Perhaps what makes Art Work such a compelling and fraught experiment in Outernet/Internet distributed collaborative labour is its insistence on appearing first as a material object, and asking that its questions of labour be objectified in forms of presentation of the literal document of labour within cultural institutions. In his keynote address at the Art Institute of Chicago in 1996, New Media thinker Roy Ascott spoke about the role of institutions as distributing sites of networked engagement. In his talk entitled "The Mind of the Museum" Ascott outlined his theories concerning the significance of the Internet as a site of transformation for forms of networked engagement, whereby everything from the body – collaborative relationships – institutional frameworks – society on the whole, can be held in trust by the networked system, and serve as a repository of a collective memory. In seeking the telecommunications network as a space of spiritual sharedness that can contain the capacity to overcome the values of the “old industrial culture” (2003:341). Ascott argues, and quite assiduously and compellingly, that what he hopes is to “…evoke the new society, the society of connectivity, open-ended creativity, collaborative consciousness, which celebrates the very opposite of paranoia, what I call “telenoia,” from the Greek roots tele, “far oª,” and nous, “mind,” or consciousness-at-large.” (2003: 341).

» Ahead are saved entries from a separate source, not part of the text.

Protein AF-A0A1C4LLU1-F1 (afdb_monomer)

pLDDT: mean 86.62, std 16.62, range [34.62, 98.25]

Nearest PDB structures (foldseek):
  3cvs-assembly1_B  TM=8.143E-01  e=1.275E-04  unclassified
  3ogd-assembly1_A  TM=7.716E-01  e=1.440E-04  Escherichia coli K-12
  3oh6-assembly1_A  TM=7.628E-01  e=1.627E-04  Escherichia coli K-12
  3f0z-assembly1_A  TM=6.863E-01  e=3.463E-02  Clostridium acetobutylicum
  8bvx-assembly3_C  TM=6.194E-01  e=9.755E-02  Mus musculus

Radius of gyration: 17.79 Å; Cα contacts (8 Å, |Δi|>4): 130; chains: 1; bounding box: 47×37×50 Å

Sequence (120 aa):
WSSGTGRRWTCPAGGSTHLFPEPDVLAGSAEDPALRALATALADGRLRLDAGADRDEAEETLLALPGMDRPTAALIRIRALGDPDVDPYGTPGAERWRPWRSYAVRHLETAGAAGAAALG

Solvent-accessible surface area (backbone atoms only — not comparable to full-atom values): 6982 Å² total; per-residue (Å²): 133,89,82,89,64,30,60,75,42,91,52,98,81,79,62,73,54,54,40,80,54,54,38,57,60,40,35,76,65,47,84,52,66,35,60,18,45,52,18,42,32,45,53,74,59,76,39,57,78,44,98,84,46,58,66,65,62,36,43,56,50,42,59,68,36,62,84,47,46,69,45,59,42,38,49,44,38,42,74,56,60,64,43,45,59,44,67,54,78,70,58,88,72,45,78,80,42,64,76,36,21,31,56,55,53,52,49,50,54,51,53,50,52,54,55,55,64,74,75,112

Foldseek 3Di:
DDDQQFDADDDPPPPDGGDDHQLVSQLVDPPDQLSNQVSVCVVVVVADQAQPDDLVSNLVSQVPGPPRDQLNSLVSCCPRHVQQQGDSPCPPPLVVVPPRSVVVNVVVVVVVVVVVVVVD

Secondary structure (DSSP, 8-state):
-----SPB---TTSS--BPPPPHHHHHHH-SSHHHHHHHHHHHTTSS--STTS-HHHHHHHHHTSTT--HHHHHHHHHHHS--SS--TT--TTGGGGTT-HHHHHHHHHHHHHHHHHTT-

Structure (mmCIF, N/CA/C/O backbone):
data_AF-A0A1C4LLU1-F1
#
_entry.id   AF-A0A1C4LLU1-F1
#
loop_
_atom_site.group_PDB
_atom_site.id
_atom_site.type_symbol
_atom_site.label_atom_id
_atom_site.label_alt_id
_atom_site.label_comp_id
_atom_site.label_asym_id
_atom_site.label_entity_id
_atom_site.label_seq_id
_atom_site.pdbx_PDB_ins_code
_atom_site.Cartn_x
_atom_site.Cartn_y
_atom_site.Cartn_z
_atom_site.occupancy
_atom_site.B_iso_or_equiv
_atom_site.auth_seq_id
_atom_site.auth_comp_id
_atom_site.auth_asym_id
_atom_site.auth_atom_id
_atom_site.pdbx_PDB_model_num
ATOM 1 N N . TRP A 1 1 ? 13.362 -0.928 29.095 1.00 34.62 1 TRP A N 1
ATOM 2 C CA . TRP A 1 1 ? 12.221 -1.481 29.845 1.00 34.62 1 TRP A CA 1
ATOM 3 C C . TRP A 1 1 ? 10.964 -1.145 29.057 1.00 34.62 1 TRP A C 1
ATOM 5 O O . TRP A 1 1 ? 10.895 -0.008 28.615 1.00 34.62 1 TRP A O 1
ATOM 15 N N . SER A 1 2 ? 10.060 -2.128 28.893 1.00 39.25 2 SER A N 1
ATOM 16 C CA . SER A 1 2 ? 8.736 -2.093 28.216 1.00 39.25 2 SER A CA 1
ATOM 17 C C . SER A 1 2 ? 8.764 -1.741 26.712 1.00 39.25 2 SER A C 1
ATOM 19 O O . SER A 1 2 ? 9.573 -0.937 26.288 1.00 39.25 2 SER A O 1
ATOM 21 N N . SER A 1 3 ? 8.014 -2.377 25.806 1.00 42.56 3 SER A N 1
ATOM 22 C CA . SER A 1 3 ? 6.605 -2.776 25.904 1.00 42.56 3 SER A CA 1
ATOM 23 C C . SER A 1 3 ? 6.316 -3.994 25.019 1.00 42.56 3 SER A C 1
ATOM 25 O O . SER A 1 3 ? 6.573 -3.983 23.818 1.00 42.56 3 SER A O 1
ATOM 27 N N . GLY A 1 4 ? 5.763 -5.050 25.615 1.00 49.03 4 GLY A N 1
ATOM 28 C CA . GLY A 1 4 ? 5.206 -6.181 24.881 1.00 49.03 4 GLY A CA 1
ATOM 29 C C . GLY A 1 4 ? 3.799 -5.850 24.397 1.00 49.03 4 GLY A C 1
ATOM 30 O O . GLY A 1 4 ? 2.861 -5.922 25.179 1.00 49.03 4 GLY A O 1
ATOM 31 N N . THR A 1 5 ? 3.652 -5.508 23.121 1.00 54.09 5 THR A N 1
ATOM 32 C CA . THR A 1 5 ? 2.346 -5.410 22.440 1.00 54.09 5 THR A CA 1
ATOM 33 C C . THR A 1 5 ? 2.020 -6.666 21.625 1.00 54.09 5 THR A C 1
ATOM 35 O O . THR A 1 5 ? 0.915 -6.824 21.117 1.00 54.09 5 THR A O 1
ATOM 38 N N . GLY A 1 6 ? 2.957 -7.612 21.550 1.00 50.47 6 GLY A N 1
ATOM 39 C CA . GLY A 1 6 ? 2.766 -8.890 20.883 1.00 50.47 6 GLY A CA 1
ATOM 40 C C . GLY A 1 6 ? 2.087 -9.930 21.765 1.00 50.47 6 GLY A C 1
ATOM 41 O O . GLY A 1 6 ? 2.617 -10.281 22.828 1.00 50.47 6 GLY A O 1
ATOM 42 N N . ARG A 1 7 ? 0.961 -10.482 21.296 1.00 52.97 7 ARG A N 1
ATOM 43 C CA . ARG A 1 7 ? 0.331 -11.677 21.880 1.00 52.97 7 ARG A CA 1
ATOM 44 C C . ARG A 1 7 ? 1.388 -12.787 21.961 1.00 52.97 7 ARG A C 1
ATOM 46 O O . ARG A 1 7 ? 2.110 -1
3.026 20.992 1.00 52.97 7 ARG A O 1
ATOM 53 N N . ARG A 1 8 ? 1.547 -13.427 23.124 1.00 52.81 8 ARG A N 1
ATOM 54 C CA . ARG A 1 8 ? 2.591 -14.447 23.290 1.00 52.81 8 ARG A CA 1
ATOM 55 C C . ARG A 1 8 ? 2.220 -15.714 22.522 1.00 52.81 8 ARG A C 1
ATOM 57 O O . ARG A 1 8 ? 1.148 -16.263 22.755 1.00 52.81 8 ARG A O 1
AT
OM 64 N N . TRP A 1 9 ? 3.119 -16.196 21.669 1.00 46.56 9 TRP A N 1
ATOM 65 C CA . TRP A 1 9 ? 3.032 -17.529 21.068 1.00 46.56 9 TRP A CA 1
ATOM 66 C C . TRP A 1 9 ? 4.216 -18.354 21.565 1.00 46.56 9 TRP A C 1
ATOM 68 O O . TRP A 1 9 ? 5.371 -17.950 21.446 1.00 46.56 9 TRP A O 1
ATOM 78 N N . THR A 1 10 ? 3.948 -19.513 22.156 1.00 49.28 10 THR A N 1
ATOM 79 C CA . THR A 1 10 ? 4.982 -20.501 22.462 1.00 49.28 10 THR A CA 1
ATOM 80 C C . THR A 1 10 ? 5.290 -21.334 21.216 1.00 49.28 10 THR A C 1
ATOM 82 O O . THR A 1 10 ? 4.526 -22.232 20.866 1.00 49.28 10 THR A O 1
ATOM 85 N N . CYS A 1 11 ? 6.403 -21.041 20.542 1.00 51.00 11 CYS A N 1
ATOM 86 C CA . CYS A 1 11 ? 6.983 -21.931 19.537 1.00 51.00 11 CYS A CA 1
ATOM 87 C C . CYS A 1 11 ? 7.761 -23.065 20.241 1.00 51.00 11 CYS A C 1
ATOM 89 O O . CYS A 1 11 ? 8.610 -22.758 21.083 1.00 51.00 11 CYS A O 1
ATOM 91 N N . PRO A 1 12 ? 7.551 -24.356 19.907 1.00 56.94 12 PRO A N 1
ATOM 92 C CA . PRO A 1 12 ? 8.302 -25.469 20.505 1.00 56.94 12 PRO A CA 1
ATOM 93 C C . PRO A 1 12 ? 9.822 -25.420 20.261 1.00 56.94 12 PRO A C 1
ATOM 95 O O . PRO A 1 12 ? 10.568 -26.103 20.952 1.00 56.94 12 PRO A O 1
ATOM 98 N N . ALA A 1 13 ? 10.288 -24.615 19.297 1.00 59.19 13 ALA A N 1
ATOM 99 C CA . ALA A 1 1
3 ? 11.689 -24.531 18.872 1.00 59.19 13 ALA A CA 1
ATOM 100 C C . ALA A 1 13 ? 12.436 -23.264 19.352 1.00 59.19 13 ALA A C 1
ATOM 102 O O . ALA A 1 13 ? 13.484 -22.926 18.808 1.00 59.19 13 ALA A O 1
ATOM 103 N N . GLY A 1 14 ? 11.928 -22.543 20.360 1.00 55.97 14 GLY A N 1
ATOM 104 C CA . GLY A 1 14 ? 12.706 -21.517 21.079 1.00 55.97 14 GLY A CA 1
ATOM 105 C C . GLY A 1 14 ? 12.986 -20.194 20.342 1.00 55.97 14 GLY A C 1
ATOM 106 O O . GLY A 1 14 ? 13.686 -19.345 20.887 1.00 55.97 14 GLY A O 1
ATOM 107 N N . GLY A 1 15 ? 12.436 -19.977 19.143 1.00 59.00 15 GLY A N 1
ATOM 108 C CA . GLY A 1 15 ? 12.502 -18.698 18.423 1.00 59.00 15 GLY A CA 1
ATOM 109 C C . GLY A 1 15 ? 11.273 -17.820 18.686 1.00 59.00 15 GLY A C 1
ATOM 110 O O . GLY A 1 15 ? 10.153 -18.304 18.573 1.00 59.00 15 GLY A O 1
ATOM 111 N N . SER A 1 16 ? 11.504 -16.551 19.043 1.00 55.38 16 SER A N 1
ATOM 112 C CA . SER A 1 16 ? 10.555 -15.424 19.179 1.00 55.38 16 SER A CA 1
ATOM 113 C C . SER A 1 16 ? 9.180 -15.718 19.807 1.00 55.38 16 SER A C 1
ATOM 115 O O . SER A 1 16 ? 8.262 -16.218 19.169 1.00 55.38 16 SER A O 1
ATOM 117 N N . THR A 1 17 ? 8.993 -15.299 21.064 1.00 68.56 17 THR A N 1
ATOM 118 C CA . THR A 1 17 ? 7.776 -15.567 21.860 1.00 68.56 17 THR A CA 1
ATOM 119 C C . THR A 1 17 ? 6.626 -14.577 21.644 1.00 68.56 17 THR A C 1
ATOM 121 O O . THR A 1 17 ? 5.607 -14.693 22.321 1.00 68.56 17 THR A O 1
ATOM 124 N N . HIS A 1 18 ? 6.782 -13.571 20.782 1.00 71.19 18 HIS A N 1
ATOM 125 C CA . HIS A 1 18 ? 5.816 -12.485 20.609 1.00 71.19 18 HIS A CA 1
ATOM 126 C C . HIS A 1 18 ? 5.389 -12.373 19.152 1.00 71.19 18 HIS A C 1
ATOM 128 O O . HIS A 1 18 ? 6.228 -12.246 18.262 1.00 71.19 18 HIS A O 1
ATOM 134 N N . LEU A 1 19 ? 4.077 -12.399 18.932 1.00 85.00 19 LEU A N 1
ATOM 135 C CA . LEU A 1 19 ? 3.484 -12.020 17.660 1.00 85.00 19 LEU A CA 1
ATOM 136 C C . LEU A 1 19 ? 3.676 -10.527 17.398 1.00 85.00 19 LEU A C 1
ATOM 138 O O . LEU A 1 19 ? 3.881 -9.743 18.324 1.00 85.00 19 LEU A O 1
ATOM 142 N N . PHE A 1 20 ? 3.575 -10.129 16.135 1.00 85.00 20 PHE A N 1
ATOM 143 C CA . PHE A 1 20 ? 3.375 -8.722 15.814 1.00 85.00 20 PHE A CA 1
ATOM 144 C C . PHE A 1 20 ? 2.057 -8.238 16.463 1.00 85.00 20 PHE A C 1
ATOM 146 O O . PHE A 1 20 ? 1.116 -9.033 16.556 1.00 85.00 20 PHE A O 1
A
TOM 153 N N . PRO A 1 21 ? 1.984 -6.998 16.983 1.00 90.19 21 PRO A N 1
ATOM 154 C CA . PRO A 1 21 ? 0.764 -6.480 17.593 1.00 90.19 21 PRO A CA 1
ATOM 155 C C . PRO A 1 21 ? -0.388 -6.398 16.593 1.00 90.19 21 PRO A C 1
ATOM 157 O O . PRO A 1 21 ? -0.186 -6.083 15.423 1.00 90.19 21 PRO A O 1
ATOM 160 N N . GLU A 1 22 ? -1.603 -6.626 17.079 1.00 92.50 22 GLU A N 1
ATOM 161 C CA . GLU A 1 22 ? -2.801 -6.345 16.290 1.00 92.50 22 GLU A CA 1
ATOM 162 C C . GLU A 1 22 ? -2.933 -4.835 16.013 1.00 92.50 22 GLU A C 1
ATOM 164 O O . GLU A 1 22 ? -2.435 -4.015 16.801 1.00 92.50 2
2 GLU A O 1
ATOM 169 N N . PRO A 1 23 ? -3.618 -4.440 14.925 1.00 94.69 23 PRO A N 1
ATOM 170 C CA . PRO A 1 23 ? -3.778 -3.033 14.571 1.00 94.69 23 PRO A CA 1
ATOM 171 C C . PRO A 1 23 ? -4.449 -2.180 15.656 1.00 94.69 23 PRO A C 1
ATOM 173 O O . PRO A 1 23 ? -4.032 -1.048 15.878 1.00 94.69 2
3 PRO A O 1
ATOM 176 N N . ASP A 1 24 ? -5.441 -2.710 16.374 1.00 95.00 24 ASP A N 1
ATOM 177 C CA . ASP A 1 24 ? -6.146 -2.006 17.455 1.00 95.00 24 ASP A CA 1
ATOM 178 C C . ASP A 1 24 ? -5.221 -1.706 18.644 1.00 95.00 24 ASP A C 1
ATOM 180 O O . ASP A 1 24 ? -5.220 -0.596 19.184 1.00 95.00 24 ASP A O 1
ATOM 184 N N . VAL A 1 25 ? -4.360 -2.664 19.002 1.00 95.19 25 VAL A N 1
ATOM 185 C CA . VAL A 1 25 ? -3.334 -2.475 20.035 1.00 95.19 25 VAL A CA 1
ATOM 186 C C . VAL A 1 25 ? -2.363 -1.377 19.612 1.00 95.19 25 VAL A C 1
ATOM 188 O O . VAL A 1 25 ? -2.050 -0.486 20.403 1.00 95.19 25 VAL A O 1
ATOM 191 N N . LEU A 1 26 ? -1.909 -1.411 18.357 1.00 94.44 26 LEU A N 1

I raise this rather complex argument in relation to Terranova and the Art Work project to point to a desire to refigure perspectives on values of labour, and point in earnest to alternative frames of analysis that allow a metric of labour performed by artists to operate in a framework of uncertain and subjectively qualifiable worth. The precarity of advocating such a seemingly parallel affective economic model of value potentially abstracts and detracts from the questions that Terranova and others since her have called out. But it nonetheless pervasively presents itself in the rampant and progressively ubiquitous presence and expectation of contributions to online forms of interaction, a.k.a labour. In an increasingly plugged-in global technoculture with a digital economy at work and embedded within the contemporary everyday, these questions of engagement and perspective will no doubt continue to raise flags for consideration in the public and private sphere. There are just too many curious questions and conduits for human energies to do much other than engage / plug-in.

Cited:

Ascott, Roy. "The Mind of the Museum." Keynote address for “The Total Museum: An Interactive Multimedia Conference” at the Art Institute of Chicago (Oct 1996), published in Telematic Embrace: Visionary Theories of Art, Technology, and Consciousness. Los Angeles: University of California Press, 2003. 340-55.